Cultural Workers against Zero Hours

Finally I went to photograph PCS members from national cultural institutions in London at Tate Modern and on the Millennium Bridge protesting against zero hour contracts which give them no guaranteed weekly hours or income, while stopping them taking on other work. Employers use zero-hour contracts to cut wages, avoid holiday pay, pensions, and ensure the maximum flexibility and profit for themselves. Workers are also unable to take on other part-time work, as they are obliged to be available for work at the whim of the employer.

There have been some minor changes in the law and in 2015 employers were banned from requiring workers to get permission before accepting other work but zero hours contracts continue to be a problem for many workers.

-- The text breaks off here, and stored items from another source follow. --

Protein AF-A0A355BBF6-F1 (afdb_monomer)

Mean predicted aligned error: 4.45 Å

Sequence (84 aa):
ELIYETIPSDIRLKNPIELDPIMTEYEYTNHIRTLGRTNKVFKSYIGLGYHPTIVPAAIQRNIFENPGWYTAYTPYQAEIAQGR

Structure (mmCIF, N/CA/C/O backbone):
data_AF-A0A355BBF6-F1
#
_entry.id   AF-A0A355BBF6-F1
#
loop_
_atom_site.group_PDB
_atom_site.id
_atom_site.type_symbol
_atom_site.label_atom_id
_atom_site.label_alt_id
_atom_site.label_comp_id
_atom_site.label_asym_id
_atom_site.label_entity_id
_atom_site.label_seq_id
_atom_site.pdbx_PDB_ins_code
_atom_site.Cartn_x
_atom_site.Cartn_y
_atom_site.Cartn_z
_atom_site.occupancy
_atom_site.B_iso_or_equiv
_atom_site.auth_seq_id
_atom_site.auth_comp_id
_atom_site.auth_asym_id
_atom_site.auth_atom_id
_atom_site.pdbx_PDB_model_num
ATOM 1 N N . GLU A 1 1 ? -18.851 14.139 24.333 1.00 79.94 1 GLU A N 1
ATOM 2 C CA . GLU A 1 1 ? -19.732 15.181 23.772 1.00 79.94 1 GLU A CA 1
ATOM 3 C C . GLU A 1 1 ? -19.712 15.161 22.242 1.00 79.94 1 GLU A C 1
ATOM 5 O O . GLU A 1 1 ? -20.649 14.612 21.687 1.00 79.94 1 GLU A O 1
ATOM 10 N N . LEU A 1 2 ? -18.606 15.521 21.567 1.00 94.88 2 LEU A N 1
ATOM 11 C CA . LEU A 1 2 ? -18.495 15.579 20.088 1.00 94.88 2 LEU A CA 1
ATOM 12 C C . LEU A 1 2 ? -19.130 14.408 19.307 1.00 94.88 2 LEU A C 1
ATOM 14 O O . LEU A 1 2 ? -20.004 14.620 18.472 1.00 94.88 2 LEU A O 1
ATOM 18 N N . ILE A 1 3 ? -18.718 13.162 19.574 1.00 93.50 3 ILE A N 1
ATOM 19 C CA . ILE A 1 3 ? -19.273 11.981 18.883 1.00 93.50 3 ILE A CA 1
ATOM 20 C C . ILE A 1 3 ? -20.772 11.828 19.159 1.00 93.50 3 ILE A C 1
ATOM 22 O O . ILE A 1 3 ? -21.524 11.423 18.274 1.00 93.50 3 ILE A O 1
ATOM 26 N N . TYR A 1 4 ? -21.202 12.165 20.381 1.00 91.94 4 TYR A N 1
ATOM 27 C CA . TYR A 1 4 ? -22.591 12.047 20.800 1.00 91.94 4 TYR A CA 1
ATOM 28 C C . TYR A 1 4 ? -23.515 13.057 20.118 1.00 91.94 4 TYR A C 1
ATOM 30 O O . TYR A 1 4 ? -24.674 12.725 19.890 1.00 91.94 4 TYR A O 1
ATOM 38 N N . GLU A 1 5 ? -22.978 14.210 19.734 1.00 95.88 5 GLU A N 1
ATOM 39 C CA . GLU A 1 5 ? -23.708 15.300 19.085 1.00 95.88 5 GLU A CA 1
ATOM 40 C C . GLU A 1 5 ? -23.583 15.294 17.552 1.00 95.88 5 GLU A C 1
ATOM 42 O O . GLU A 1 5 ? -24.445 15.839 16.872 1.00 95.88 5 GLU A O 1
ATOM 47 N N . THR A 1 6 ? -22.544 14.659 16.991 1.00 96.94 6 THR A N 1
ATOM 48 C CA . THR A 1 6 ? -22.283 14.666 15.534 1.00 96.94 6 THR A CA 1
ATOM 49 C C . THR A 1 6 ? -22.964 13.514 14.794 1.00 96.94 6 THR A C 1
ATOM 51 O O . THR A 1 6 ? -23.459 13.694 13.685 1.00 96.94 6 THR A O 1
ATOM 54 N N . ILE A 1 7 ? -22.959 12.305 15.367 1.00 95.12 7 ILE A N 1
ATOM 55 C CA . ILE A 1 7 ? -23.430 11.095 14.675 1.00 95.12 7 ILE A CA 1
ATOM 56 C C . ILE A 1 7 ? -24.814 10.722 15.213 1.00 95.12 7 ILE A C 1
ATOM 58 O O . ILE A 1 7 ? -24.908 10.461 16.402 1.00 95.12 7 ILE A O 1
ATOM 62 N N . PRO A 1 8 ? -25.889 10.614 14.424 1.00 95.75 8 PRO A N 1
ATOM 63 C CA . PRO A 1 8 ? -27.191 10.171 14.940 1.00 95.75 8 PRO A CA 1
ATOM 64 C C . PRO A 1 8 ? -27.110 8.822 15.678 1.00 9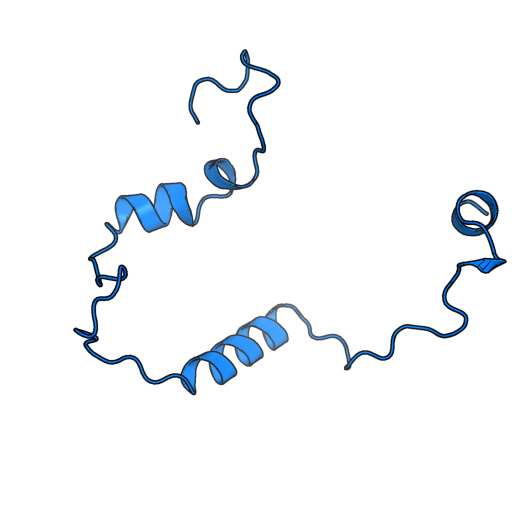5.75 8 PRO A C 1
ATOM 66 O O . PRO A 1 8 ? -26.382 7.924 15.260 1.00 95.75 8 PRO A O 1
ATOM 69 N N . SER A 1 9 ? -27.777 8.691 16.829 1.00 93.31 9 SER A N 1
ATOM 70 C CA . SER A 1 9 ? -27.624 7.531 17.728 1.00 93.31 9 SER A CA 1
ATOM 71 C C . SER A 1 9 ? -28.239 6.237 17.187 1.00 93.31 9 SER A C 1
ATOM 73 O O . SER A 1 9 ? -27.789 5.151 17.547 1.00 93.31 9 SER A O 1
ATOM 75 N N . ASP A 1 10 ? -29.231 6.349 16.310 1.00 95.88 10 ASP A N 1
ATOM 76 C CA . ASP A 1 10 ? -29.971 5.259 15.672 1.00 95.88 10 ASP A CA 1
ATOM 77 C C . ASP A 1 10 ? -29.149 4.479 14.635 1.00 95.88 10 ASP A C 1
ATOM 79 O O . ASP A 1 10 ? -29.407 3.293 14.426 1.00 95.88 10 ASP A O 1
ATOM 83 N N . ILE A 1 11 ? -28.127 5.107 14.043 1.00 95.56 11 ILE A N 1
ATOM 84 C CA . ILE A 1 11 ? -27.228 4.479 13.060 1.00 95.56 11 ILE A CA 1
ATOM 85 C C . ILE A 1 11 ? -25.878 4.035 13.637 1.00 95.56 11 ILE A C 1
ATOM 87 O O . ILE A 1 11 ? -25.041 3.495 12.910 1.00 95.56 11 ILE A O 1
ATOM 91 N N . ARG A 1 12 ? -25.617 4.266 14.929 1.00 94.06 12 ARG A N 1
ATOM 92 C CA . ARG A 1 12 ? -24.342 3.864 15.538 1.00 94.06 12 ARG A CA 1
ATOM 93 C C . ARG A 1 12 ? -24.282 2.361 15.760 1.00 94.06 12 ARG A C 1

Workers on them have no way of knowing their income week to week and although in theory they have the right to refuse any work offered, this still often leads to them being offered fewer hours in future. And while in theory zero hours workers have employment rights, these are often denied – and virtually impossible for individuals to enforce. All workers – particularly those suffering from zero hours contracts – need to join an effective union.